Supplied data:
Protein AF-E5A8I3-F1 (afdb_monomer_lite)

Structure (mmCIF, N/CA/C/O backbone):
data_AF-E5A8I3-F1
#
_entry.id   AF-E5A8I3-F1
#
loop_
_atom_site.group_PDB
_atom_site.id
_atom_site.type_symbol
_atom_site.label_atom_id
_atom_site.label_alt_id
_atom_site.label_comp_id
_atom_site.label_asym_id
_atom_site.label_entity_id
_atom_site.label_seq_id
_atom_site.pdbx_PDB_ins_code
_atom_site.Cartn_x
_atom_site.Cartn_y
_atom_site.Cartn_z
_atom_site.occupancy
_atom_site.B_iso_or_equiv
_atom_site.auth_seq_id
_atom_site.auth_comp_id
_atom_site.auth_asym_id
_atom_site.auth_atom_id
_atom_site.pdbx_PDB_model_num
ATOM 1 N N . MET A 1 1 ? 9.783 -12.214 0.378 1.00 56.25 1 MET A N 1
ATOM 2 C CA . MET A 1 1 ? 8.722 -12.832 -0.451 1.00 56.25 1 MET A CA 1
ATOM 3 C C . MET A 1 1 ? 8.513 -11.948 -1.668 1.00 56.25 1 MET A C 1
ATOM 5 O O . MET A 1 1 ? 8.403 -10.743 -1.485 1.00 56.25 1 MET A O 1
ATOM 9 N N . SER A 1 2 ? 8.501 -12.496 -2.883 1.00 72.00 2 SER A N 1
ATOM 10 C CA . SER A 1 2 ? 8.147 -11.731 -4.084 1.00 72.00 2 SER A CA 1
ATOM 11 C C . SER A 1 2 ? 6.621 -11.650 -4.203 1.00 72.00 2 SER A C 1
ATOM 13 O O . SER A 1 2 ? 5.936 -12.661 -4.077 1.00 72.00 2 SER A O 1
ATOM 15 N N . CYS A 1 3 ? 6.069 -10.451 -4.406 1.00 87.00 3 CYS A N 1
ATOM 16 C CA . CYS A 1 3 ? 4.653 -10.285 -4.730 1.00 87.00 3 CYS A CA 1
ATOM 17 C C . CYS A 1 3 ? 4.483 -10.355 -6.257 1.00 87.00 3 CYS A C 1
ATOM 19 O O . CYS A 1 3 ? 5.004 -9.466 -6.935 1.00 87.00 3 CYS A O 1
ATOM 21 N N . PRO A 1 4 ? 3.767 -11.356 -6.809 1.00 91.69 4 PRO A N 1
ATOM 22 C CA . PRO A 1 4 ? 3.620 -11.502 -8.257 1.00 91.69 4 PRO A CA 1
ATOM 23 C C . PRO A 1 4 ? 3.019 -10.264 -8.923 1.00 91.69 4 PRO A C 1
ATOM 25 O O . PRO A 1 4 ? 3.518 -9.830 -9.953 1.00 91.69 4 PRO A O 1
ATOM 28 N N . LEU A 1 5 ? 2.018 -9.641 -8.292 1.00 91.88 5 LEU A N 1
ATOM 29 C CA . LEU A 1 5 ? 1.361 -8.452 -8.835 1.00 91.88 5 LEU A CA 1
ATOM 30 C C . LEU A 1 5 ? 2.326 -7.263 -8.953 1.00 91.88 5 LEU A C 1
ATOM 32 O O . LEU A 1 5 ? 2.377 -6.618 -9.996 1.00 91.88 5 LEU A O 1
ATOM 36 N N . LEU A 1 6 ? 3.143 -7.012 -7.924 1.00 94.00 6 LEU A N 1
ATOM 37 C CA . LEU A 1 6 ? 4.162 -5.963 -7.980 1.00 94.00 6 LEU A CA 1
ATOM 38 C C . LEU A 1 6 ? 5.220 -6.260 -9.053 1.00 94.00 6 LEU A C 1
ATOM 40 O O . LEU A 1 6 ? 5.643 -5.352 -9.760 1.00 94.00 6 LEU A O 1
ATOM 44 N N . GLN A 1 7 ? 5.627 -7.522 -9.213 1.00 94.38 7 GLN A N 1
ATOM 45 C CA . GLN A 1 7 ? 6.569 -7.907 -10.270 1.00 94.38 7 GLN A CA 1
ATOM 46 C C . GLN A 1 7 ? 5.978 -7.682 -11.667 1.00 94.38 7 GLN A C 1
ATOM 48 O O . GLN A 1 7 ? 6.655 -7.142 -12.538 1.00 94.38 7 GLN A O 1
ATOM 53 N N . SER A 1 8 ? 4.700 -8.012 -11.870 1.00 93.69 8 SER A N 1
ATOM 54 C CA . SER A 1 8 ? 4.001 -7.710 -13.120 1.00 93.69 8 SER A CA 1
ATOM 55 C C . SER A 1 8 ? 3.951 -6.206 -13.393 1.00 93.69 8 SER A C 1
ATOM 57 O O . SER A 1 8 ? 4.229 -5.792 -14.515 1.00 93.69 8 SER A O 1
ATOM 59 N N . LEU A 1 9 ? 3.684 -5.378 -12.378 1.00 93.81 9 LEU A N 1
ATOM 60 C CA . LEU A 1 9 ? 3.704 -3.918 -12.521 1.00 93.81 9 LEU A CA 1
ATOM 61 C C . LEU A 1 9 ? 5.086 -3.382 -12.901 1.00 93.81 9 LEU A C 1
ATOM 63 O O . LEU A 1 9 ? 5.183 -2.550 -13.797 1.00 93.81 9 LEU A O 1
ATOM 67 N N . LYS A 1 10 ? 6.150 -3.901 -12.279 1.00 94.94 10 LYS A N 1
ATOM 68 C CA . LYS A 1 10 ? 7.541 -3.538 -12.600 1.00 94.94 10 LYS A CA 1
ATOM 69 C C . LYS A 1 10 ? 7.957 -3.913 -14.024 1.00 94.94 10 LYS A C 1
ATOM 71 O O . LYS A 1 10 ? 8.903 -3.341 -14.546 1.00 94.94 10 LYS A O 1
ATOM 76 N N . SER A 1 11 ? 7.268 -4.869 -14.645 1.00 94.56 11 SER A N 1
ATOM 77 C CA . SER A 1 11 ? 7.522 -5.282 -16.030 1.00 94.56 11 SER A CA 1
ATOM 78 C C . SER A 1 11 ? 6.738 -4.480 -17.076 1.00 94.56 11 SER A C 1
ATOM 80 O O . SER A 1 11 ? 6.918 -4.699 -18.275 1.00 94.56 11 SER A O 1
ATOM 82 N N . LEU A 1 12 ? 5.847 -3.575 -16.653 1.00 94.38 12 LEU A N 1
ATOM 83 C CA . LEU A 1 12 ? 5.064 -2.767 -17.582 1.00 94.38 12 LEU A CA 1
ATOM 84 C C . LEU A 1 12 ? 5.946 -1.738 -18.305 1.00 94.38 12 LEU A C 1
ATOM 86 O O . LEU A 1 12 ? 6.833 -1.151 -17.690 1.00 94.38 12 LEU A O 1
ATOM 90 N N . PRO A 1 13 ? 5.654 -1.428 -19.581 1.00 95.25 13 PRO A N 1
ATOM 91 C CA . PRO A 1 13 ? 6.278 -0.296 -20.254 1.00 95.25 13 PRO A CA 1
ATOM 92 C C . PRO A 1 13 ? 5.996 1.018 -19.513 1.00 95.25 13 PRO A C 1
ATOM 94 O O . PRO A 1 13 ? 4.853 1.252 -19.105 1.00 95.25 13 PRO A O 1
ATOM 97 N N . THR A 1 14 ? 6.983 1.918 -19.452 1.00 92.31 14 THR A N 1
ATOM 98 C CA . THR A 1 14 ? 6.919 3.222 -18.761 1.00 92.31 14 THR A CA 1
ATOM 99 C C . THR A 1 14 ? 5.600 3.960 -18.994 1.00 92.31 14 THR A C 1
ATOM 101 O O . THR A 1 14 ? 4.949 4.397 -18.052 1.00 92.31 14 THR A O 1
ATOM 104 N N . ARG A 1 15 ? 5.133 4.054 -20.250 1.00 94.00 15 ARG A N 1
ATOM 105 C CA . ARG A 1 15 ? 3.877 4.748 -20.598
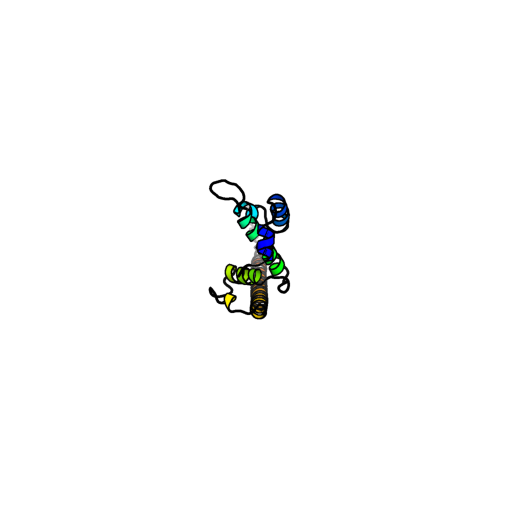 1.00 94.00 15 ARG A CA 1
ATOM 106 C C . ARG A 1 15 ? 2.638 4.108 -19.960 1.00 94.00 15 ARG A C 1
ATOM 108 O O . ARG A 1 15 ? 1.742 4.825 -19.510 1.00 94.00 15 ARG A O 1
ATOM 115 N N . ALA A 1 16 ? 2.565 2.778 -19.949 1.00 95.62 16 ALA A N 1
ATOM 116 C CA . ALA A 1 16 ? 1.457 2.053 -19.331 1.00 95.62 16 ALA A CA 1
ATOM 117 C C . ALA A 1 16 ? 1.495 2.225 -17.811 1.00 95.62 16 ALA A C 1
ATOM 119 O O . ALA A 1 16 ? 0.468 2.511 -17.196 1.00 95.62 16 ALA A O 1
ATOM 120 N N . LEU A 1 17 ? 2.694 2.143 -17.231 1.00 95.62 17 LEU A N 1
ATOM 121 C CA . LEU A 1 17 ? 2.901 2.357 -15.810 1.00 95.62 17 LEU A CA 1
ATOM 122 C C . LEU A 1 17 ? 2.515 3.780 -15.380 1.00 95.62 17 LEU A C 1
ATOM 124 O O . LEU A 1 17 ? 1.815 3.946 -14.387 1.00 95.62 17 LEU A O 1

Exercise: Copy out exactly the lines from the one with "ATOM 91 C CA" through the end of the listing, both ends included, omitting any picture.

Written answer:
ATOM 91 C CA . PRO A 1 13 ? 6.278 -0.296 -20.254 1.00 95.25 13 PRO A CA 1
ATOM 92 C C . PRO A 1 13 ? 5.996 1.018 -19.513 1.00 95.25 13 PRO A C 1
ATOM 94 O O . PRO A 1 13 ? 4.853 1.252 -19.105 1.00 95.25 13 PRO A O 1
ATOM 97 N N . THR A 1 14 ? 6.983 1.918 -19.452 1.00 92.31 14 THR A N 1
ATOM 98 C CA . THR A 1 14 ? 6.919 3.222 -18.761 1.00 92.31 14 THR A CA 1
ATOM 99 C C . THR A 1 14 ? 5.600 3.960 -18.994 1.00 92.31 14 THR A C 1
ATOM 101 O O . THR A 1 14 ? 4.949 4.397 -18.052 1.00 92.31 14 THR A O 1
ATOM 104 N N . ARG A 1 15 ? 5.133 4.054 -20.250 1.00 94.00 15 ARG A N 1
ATOM 105 C CA . ARG A 1 15 ? 3.877 4.748 -20.598
 1.00 94.00 15 ARG A CA 1
ATOM 106 C C . ARG A 1 15 ? 2.638 4.108 -19.960 1.00 94.00 15 ARG A C 1
ATOM 108 O O . ARG A 1 15 ? 1.742 4.825 -19.510 1.00 94.00 15 ARG A O 1
ATOM 115 N N . ALA A 1 16 ? 2.565 2.778 -19.949 1.00 95.62 16 ALA A N 1
ATOM 116 C CA . ALA A 1 16 ? 1.457 2.053 -19.331 1.00 95.62 16 ALA A CA 1
ATOM 117 C C . ALA A 1 16 ? 1.495 2.225 -17.811 1.00 95.62 16 ALA A C 1
ATOM 119 O O . ALA A 1 16 ? 0.468 2.511 -17.196 1.00 95.62 16 ALA A O 1
ATOM 120 N N . LEU A 1 17 ? 2.694 2.143 -17.231 1.00 95.62 17 LEU A N 1
ATOM 121 C CA . LEU A 1 17 ? 2.901 2.357 -15.810 1.00 95.62 17 LEU A CA 1
ATOM 122 C C . LEU A 1 17 ? 2.515 3.780 -15.380 1.00 95.62 17 LEU A C 1
ATOM 124 O O . LEU A 1 17 ? 1.815 3.946 -14.387 1.00 95.62 17 LEU A O 1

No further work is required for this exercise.